4.5.19.3. Coding Concepts:#

The following coding concepts are used in this notebook:

  1. Variables

  2. Functions

  3. Plotting with matplotlib

4.5.19.4. Background#

The Born-Oppenheimer Hamiltonian for H\(_2\) (in atomic units) looks like

(4.949)#\[\begin{equation} \hat{H}_{H_2} = -\frac{1}{2}\nabla_1^2 - \frac{1}{r_{1A}} -\frac{1}{2}\nabla_2^2 - \frac{1}{r_{2B}} - \frac{1}{r_{1B}} - \frac{1}{r_{2A}} + \frac{1}{r_{12}} + \frac{1}{R} \end{equation}\]

where we label the two nuclei as \(A\) and \(B\) and the two electrons as \(1\) and \(2\) such that \(r_{1A}\) is the distance between nucleus \(A\) and electron 1.

Unlike the case of H\(_2^+\), we have an electron-electron coupling term, \(\frac{1}{r_{12}}\), that makes the Schrodinger equation for this Hamiltonian impossible to solve exactly.

Unsurprisingly, there have been many proposed solutions/approximations to the H\(_2\) molecule. We will investigate the variational solution in the minimal basis of two 1s Slater orbitals on each nucleus. This approximation is essentially the linear combination of atomic orbitals (LCAO) description of the H\(_2\) molecule.

4.5.19.5. What We Want to Know#

We would like to be able to descibe the bond distance, bonding energy, and ideally the dissociation energy of the H\(_2\) molecule. We will see that this latter point is challenging for the simple pictures we will describe. Regardless, the experimental, or target, values for these things are:

(4.950)#\[\begin{align} &E_{min} = -1.174 \text{ Hartree} \\ &R_{eq} = 1.401 \text{ Bohr} \\ &D_e = -0.174 \text{ Hartree} \end{align}\]

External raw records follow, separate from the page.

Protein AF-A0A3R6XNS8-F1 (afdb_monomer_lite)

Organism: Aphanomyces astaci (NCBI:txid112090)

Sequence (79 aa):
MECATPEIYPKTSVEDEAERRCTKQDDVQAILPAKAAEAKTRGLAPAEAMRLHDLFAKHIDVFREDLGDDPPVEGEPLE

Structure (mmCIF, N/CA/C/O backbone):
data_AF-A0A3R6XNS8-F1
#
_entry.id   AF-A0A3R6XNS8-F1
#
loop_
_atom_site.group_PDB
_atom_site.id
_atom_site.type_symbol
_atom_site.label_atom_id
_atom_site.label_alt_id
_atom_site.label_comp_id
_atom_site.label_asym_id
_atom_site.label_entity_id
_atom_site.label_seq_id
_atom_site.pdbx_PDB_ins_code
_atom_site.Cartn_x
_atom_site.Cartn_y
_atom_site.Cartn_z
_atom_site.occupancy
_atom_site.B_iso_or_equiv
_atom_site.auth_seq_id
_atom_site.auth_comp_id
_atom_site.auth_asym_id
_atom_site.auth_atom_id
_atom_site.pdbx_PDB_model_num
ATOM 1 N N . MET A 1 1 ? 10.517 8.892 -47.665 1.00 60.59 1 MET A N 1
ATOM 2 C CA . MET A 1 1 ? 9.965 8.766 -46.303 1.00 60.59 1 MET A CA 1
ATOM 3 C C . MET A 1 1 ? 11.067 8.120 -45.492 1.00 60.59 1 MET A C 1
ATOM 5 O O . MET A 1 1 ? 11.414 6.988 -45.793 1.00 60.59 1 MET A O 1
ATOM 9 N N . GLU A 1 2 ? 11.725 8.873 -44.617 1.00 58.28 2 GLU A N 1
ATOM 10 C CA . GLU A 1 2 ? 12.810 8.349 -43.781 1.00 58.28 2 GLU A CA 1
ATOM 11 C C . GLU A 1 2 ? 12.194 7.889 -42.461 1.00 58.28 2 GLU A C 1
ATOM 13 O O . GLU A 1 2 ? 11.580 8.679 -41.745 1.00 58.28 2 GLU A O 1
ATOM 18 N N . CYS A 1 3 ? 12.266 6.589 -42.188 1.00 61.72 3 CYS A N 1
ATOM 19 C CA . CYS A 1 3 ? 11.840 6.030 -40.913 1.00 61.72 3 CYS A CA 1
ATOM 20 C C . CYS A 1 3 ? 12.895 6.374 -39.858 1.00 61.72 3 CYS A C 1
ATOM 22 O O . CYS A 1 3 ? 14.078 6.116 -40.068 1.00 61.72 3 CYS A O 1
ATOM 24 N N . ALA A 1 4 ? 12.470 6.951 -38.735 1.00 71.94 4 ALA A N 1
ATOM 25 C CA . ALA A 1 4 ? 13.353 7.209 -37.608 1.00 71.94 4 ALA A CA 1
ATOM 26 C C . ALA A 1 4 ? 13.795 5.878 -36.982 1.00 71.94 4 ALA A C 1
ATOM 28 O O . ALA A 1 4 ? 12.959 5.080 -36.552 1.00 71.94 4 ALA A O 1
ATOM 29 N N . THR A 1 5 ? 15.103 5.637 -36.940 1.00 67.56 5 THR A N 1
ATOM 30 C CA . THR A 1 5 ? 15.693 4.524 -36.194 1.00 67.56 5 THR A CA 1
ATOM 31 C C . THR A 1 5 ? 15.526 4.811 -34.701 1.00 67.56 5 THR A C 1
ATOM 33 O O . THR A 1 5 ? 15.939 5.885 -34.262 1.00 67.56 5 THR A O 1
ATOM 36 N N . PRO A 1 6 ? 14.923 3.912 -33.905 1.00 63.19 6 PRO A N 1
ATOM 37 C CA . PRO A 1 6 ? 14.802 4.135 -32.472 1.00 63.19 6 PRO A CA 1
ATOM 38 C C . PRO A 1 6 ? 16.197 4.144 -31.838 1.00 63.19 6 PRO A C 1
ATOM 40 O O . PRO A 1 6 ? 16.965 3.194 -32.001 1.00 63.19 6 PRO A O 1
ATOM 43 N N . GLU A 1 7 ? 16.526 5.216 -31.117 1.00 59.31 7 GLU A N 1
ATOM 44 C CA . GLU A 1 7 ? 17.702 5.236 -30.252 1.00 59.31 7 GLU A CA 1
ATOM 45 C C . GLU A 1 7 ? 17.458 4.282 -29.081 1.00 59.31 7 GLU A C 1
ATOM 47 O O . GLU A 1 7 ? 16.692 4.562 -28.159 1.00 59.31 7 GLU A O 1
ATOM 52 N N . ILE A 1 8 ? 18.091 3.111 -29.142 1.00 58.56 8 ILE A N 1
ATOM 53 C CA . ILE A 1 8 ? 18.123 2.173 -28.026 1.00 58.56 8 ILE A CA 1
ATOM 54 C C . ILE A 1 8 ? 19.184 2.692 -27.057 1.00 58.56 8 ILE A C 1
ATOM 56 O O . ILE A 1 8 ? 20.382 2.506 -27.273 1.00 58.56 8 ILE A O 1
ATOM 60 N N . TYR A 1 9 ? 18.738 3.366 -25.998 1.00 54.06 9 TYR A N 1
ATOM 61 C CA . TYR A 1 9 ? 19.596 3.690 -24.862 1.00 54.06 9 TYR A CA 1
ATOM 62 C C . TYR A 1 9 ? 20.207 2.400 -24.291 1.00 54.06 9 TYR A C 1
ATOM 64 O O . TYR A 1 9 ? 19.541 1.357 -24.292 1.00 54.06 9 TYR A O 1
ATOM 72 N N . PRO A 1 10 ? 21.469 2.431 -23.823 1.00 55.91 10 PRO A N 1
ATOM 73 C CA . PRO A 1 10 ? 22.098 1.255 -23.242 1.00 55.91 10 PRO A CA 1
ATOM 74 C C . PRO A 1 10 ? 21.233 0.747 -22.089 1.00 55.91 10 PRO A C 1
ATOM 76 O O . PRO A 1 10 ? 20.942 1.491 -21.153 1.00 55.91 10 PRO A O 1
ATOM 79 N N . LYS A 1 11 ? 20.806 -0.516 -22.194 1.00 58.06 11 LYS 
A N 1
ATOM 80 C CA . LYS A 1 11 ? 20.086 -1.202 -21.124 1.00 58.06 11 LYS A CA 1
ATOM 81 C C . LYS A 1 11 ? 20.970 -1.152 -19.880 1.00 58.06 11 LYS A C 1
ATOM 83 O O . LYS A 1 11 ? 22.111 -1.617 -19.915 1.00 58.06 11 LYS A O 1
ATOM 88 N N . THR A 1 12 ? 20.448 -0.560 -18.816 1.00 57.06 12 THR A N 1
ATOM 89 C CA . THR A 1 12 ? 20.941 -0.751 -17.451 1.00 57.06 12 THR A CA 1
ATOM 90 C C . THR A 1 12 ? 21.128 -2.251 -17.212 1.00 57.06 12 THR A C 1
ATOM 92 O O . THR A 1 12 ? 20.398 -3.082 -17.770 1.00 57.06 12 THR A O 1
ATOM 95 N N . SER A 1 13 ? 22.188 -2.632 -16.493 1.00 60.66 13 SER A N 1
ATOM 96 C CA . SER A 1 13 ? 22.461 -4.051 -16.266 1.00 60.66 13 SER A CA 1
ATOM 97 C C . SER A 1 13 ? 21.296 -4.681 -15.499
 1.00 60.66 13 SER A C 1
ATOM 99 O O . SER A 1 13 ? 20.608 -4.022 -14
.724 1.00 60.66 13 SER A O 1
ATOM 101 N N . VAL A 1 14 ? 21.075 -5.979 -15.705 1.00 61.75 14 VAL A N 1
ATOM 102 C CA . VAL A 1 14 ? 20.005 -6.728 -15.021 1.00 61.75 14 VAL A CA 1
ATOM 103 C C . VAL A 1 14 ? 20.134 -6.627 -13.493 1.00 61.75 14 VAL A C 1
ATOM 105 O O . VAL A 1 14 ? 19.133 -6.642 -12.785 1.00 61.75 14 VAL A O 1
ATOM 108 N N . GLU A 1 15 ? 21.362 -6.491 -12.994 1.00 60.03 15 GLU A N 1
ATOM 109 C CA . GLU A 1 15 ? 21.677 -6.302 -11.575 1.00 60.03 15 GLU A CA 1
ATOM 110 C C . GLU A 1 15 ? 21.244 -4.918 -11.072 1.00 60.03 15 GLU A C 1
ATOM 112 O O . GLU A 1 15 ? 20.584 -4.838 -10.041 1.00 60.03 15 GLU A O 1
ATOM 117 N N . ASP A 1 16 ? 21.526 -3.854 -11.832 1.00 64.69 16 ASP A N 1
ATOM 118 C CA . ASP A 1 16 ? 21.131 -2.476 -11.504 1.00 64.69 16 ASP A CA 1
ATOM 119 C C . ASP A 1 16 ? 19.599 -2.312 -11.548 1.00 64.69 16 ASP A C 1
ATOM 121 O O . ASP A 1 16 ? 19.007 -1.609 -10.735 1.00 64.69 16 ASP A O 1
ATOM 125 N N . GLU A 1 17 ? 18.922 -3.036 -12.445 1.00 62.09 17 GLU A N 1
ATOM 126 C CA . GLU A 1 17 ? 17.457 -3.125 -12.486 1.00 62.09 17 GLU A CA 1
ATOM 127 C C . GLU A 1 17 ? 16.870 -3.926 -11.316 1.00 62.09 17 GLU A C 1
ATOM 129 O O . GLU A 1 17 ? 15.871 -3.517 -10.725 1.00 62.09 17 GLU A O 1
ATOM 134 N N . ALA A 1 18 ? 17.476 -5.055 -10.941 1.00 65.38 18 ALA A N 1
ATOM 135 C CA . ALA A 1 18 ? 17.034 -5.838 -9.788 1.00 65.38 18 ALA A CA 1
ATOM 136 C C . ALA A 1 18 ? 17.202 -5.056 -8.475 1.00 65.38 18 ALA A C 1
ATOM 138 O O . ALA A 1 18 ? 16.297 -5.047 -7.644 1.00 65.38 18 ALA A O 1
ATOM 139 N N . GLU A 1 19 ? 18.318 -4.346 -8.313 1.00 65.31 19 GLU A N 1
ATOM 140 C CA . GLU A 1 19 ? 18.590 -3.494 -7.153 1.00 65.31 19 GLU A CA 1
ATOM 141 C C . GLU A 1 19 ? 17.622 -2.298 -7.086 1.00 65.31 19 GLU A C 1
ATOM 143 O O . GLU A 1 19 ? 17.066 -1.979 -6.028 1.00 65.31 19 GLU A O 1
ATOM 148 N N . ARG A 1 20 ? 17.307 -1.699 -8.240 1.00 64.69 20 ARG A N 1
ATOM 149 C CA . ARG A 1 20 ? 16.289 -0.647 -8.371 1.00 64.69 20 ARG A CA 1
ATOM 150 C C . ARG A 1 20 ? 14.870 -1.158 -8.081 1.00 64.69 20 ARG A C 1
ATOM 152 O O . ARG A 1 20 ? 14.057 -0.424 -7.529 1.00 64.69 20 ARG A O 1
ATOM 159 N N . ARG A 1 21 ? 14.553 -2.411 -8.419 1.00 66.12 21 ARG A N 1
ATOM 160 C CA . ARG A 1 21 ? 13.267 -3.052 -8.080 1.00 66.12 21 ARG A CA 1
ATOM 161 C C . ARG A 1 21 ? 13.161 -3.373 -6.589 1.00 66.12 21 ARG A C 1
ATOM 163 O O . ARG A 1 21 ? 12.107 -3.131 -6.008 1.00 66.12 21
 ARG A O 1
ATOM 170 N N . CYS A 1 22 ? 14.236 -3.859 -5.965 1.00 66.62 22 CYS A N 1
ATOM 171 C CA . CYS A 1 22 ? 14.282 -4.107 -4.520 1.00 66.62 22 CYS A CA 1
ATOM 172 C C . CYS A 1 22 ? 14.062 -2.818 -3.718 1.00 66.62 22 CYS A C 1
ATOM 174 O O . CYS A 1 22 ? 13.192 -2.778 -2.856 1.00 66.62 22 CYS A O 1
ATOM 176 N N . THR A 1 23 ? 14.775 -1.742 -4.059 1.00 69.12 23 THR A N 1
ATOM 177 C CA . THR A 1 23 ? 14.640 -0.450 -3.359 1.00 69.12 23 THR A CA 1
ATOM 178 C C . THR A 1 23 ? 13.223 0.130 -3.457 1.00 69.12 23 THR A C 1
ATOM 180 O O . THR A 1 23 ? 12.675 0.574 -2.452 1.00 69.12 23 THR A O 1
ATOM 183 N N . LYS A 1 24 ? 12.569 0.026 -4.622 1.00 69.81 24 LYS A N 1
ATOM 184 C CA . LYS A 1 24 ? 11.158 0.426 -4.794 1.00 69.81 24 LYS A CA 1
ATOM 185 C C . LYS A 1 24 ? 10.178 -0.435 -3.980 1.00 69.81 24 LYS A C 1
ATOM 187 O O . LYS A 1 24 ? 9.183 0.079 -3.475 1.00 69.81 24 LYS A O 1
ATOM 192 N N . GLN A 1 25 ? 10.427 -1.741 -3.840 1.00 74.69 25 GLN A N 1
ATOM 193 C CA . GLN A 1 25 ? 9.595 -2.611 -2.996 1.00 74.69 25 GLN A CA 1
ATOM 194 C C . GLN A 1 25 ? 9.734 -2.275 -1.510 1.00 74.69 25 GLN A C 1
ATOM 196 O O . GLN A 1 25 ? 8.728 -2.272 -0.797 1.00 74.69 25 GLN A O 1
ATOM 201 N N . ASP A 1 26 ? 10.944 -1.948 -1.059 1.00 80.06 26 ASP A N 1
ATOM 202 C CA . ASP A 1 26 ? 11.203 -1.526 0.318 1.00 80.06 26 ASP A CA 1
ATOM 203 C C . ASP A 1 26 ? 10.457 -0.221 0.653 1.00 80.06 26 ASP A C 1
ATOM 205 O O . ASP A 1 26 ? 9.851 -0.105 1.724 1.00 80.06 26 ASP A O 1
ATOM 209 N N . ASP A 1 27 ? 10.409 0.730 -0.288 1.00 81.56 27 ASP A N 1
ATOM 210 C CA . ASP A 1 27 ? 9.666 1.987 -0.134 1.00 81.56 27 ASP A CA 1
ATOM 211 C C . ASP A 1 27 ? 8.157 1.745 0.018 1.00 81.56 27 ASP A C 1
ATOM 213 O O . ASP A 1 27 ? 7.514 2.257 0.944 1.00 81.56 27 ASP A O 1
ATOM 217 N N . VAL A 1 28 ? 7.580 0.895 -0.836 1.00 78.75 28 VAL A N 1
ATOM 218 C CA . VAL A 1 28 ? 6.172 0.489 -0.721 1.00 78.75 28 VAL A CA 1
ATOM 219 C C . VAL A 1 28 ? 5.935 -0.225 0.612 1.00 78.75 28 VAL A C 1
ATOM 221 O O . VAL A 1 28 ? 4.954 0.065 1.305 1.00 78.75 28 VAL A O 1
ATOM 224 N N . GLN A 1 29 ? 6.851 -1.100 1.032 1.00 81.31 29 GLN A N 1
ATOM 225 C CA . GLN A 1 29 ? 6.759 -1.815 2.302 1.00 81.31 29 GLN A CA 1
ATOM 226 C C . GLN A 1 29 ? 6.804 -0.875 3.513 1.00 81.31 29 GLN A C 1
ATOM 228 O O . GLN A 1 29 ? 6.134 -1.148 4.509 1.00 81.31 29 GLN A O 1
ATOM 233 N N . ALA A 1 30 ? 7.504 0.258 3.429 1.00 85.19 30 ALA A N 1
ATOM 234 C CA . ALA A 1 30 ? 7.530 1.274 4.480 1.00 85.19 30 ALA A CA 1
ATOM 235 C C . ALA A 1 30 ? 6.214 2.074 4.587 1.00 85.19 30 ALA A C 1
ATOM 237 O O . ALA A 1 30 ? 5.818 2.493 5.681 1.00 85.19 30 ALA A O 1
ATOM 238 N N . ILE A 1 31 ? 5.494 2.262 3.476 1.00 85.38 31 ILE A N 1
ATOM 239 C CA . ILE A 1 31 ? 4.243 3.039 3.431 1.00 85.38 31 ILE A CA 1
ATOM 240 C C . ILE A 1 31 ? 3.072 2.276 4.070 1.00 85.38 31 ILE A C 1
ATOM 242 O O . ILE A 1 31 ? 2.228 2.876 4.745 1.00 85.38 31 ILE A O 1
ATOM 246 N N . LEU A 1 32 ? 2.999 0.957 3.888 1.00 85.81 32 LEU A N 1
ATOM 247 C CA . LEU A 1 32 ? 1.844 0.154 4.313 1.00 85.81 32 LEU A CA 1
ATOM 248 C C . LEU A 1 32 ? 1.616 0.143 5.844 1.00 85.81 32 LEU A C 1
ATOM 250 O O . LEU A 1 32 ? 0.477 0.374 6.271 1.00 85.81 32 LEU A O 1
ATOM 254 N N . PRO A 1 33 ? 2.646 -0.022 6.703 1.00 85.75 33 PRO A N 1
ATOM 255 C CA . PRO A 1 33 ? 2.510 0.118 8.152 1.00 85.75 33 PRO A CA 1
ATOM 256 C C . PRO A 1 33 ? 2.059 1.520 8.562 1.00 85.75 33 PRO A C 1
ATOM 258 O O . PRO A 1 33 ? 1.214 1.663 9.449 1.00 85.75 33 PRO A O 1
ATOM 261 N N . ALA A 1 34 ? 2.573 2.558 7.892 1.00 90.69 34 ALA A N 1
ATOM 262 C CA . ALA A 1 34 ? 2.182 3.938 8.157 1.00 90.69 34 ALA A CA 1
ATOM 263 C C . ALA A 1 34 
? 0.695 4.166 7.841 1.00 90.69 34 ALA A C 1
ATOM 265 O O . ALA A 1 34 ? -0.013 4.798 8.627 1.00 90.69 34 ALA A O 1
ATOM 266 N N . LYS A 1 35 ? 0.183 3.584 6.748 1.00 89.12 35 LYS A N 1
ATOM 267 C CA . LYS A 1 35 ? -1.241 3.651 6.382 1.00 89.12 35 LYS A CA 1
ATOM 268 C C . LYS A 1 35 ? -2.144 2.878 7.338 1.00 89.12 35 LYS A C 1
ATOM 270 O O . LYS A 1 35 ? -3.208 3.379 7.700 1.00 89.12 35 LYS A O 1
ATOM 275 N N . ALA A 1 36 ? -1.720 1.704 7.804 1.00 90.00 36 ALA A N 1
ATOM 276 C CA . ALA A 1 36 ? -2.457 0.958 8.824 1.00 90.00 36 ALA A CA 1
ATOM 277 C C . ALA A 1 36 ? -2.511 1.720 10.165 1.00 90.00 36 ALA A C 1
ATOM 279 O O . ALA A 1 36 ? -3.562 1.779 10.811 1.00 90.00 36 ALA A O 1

The dissociation energy is just \(D_e = E_{min} - (-1)\) Hartree since the ground state energy of a single hydrogen atom is known to be exactly \(-0.5\) Hartree.

There are methods based on the varitiational method with over 10s-100s of terms that can get the experimental energy to within three decimal places (in atomic units). We will not work through those examples but rather a very simple varitiational method with one variational parameter.

4.5.19.6. The Trial Wave Function#

The wave function for H\(_2\) will depend on the position of two electrons. We will denote these positions \(\vec{r}_1\) and \(\vec{r}_2\). We will assume that the wave function is separable into functions of each electron. Additionally, we will assume that each electron sits in a bonding orbital that is made up of two Slater 1s orbitals, like we determined for the H\(_2^+\) molecule.

Written out explcitly, we will posit the following trial wave function:

(4.951)#\[\begin{equation} \psi(\vec{r}_1,\vec{r}_2) = \sigma_b(\vec{r}_1)\sigma_b(\vec{r}_2) \end{equation}\]

where \(\sigma_b(\vec{r})\) is the bonding orbital that we determined for H\(_2\) plus in a 1s Slater basis. This can be expressed as

(4.952)#\[\begin{equation} \sigma_b(\vec{r}_1) = \sqrt{\frac{Z^3}{\pi}}\frac{e^{-Zr_{1A}} + e^{-Zr_{1B}}}{\sqrt{2(1+S(ZR))}} \end{equation}\]

Note that \(r_{1A}\) is the distance from electron one to nucleus \(A\). It is a function of the position of that electron, \(\vec{r}_1\), and position of nucleus \(A\).

We can plug the last equation for the bonding orbital into the trial wave function to achieve

(4.953)#\[\begin{equation} \psi(\vec{r}_1,\vec{r}_2) = \frac{Z^3}{2\pi(1+S(ZR))}\left( e^{-Zr_{1A}} + e^{-Zr_{1B}}\right)\left(e^{-Zr_{2A}} + e^{-Zr_{2B}}\right) \end{equation}\]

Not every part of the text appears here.